What is expected -
Copy, exactly and without additions, every line in the records below from the one holding "ATOM 100 C CA" through the one holding "ATOM 108 N N", both ends included.

Entries taken from a collection
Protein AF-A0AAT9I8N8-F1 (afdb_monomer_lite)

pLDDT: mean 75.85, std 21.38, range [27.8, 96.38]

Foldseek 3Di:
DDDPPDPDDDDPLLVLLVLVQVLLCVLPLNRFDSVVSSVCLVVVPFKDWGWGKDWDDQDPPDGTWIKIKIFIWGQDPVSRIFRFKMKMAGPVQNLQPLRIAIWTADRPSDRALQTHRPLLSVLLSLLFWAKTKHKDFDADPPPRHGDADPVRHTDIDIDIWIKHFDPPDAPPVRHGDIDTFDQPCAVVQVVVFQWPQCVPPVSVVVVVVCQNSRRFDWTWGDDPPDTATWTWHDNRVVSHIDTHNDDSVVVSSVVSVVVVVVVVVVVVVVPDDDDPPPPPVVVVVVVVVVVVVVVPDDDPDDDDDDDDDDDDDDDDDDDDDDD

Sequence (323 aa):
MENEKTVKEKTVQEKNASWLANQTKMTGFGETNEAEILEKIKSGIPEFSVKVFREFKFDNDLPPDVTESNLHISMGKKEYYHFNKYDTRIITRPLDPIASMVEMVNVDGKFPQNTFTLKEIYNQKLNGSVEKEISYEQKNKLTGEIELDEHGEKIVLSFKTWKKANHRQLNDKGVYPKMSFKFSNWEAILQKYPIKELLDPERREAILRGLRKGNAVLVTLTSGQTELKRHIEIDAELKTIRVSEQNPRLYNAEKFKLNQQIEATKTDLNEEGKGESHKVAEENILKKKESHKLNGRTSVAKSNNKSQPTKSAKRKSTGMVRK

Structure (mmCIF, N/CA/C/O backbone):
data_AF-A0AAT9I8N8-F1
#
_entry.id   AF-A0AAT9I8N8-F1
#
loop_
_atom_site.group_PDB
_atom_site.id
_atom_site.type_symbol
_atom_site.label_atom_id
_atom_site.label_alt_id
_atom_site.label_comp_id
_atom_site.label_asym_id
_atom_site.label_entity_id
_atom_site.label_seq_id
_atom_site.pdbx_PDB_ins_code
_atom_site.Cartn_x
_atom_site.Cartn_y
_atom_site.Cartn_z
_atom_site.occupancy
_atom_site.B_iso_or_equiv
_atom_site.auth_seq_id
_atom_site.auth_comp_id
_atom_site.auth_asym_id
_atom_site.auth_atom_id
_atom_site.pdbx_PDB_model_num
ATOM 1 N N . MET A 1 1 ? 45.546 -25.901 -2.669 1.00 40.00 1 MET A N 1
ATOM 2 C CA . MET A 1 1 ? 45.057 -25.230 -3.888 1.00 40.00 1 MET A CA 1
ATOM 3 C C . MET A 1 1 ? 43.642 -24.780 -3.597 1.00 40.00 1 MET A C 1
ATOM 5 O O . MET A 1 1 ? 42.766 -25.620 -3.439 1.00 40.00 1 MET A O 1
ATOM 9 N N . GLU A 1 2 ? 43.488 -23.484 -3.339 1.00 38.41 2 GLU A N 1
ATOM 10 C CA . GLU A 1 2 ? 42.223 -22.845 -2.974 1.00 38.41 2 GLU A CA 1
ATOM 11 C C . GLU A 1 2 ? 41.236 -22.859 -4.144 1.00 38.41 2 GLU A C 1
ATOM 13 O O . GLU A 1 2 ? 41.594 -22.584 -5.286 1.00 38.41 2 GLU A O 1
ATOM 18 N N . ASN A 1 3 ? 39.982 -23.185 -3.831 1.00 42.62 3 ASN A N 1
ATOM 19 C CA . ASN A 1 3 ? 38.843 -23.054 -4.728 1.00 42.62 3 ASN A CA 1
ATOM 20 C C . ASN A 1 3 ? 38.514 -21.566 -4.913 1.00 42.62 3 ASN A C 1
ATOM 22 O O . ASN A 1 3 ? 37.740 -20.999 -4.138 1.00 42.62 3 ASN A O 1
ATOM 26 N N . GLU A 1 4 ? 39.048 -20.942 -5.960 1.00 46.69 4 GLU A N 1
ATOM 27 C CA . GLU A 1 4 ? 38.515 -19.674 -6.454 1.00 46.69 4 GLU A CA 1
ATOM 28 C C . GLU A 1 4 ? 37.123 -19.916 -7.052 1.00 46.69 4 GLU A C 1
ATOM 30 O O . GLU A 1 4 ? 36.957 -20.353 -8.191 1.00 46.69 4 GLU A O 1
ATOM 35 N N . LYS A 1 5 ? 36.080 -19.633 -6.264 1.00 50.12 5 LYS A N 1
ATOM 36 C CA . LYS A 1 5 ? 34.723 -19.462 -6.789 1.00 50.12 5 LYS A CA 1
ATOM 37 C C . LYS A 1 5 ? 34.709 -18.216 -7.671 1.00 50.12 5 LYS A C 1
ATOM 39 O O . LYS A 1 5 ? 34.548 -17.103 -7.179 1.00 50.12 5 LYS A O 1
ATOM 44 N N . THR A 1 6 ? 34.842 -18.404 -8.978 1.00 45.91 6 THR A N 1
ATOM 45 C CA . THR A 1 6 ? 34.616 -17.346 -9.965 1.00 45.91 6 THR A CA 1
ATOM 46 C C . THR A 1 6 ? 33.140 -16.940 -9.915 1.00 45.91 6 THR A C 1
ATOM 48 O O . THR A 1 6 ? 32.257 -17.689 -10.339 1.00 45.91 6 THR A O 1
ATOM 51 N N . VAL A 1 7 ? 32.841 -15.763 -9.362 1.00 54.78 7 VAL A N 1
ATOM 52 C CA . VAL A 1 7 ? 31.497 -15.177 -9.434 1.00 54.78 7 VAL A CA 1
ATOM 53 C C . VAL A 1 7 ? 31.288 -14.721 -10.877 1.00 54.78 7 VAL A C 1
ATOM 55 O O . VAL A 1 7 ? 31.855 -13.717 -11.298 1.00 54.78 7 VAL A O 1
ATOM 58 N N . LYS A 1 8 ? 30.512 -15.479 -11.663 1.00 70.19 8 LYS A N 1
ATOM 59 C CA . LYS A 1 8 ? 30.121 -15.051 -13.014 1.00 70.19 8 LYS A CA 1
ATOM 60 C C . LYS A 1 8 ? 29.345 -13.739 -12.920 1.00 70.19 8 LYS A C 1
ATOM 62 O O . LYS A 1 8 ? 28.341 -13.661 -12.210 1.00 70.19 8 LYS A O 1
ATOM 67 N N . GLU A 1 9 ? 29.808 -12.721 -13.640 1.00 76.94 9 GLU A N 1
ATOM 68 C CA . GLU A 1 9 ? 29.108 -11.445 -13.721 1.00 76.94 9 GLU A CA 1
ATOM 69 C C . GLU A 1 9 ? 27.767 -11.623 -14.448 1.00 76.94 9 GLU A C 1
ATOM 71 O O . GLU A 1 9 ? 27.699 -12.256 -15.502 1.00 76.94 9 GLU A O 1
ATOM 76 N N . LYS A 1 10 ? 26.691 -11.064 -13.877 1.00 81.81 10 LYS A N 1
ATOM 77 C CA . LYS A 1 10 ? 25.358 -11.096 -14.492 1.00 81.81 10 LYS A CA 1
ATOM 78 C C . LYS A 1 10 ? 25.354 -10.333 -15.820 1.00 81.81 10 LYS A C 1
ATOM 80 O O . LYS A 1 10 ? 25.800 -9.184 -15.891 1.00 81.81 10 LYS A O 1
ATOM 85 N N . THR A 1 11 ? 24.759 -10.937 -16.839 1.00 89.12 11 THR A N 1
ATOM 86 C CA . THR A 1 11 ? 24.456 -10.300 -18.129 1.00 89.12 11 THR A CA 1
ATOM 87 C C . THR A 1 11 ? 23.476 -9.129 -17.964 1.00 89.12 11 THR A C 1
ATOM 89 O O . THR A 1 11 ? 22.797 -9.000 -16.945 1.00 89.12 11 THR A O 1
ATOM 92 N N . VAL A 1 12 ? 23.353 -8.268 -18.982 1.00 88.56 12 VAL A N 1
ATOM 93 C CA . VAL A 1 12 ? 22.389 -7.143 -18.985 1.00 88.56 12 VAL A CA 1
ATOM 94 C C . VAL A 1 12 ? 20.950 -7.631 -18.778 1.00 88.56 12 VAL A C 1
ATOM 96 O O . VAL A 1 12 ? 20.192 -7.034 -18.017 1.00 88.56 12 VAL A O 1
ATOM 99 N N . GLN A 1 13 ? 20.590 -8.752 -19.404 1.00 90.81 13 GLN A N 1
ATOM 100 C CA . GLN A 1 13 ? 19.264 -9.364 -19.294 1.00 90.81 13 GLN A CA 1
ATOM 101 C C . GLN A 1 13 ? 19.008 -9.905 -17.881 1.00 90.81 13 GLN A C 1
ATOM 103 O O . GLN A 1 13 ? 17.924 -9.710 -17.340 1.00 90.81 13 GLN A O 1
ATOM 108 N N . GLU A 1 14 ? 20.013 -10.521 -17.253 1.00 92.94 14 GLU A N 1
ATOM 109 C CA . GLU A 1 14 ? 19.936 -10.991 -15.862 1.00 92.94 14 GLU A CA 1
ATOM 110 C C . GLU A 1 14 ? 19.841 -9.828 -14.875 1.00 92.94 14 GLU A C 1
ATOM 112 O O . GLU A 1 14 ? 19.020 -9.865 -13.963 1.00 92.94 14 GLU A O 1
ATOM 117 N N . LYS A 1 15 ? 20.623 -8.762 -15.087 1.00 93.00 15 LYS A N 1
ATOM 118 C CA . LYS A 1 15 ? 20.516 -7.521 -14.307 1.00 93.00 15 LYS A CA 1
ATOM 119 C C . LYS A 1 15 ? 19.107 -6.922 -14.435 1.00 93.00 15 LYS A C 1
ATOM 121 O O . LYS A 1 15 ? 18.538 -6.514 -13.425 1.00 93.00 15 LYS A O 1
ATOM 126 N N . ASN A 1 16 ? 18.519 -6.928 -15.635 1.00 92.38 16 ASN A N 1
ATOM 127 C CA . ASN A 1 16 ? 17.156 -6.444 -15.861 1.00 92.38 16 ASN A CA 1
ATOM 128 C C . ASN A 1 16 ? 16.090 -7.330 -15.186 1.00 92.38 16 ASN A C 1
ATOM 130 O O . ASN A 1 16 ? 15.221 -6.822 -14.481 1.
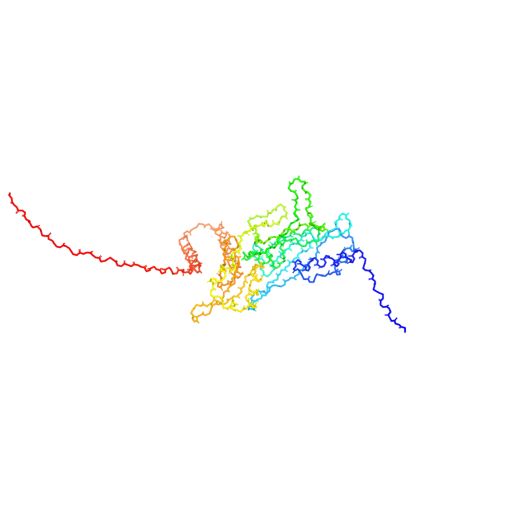00 92.38 16 ASN A O 1
ATOM 134 N N . ALA A 1 17 ? 16.186 -8.655 -15.315 1.00 93.88 17 ALA A N 1
ATOM 135 C CA . ALA A 1 17 ? 15.264 -9.580 -14.655 1.00 93.88 17 ALA A CA 1
ATOM 136 C C . ALA A 1 17 ? 15.290 -9.431 -13.124 1.00 93.88 17 ALA A C 1
ATOM 138 O O . ALA A 1 17 ? 14.232 -9.283 -12.510 1.00 93.88 17 ALA A O 1
ATOM 139 N N . SER A 1 18 ? 16.483 -9.378 -12.514 1.00 92.62 18 SER A N 1
ATOM 140 C CA . SER A 1 18 ? 16.634 -9.124 -11.072 1.00 92.62 18 SER A CA 1
ATOM 141 C C . SER A 1 18 ? 16.030 -7.785 -10.658 1.00 92.62 18 SER A C 1
ATOM 143 O O . SER A 1 18 ? 15.406 -7.663 -9.603 1.00 92.62 18 SER A O 1
ATOM 145 N N . TRP A 1 19 ? 16.210 -6.763 -11.491 1.00 90.81 19 TRP A N 1
ATOM 146 C CA . TRP A 1 19 ? 15.673 -5.438 -11.240 1.00 90.81 19 TRP A CA 1
ATOM 147 C C . TRP A 1 19 ? 14.134 -5.423 -11.274 1.00 90.81 19 TRP A C 1
ATOM 149 O O . TRP A 1 19 ? 13.510 -4.924 -10.334 1.00 90.81 19 TRP A O 1
ATOM 159 N N . LEU A 1 20 ? 13.511 -6.057 -12.273 1.00 91.38 20 LEU A N 1
ATOM 160 C CA . LEU A 1 20 ? 12.053 -6.220 -12.357 1.00 91.38 20 LEU A CA 1
ATOM 161 C C . LEU A 1 20 ? 11.496 -7.065 -11.201 1.00 91.38 20 LEU A C 1
ATOM 163 O O . LEU A 1 20 ? 10.465 -6.719 -10.617 1.00 91.38 20 LEU A O 1
ATOM 167 N N . ALA A 1 21 ? 12.180 -8.145 -10.819 1.00 90.81 21 ALA A N 1
ATOM 168 C CA . ALA A 1 21 ? 11.802 -8.963 -9.668 1.00 90.81 21 ALA A CA 1
ATOM 169 C C . ALA A 1 21 ? 11.829 -8.145 -8.363 1.00 90.81 21 ALA A C 1
ATOM 171 O O . ALA A 1 21 ? 10.895 -8.205 -7.562 1.00 90.81 21 ALA A O 1
ATOM 172 N N . ASN A 1 22 ? 12.841 -7.295 -8.175 1.00 89.50 22 ASN A N 1
ATOM 173 C CA . ASN A 1 22 ? 12.899 -6.412 -7.014 1.00 89.50 22 ASN A CA 1
ATOM 174 C C . ASN A 1 22 ? 11.814 -5.324 -7.057 1.00 89.50 22 ASN A C 1
ATOM 176 O O . ASN A 1 22 ? 11.141 -5.079 -6.056 1.00 89.50 22 ASN A O 1
ATOM 180 N N . GLN A 1 23 ? 11.573 -4.710 -8.220 1.00 86.69 23 GLN A N 1
ATOM 181 C CA . GLN A 1 23 ? 10.506 -3.720 -8.368 1.00 86.69 23 GLN A CA 1
ATOM 182 C C . GLN A 1 23 ? 9.147 -4.333 -8.002 1.00 86.69 23 GLN A C 1
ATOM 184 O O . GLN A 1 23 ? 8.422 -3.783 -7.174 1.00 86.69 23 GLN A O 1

Solution to this exercise -
ATOM 100 C CA . GLN A 1 13 ? 19.264 -9.364 -19.294 1.00 90.81 13 GLN A CA 1
ATOM 101 C C . GLN A 1 13 ? 19.008 -9.905 -17.881 1.00 90.81 13 GLN A C 1
ATOM 103 O O . GLN A 1 13 ? 17.924 -9.710 -17.340 1.00 90.81 13 GLN A O 1
ATOM 108 N N . GLU A 1 14 ? 20.013 -10.521 -17.253 1.00 92.94 14 GLU A N 1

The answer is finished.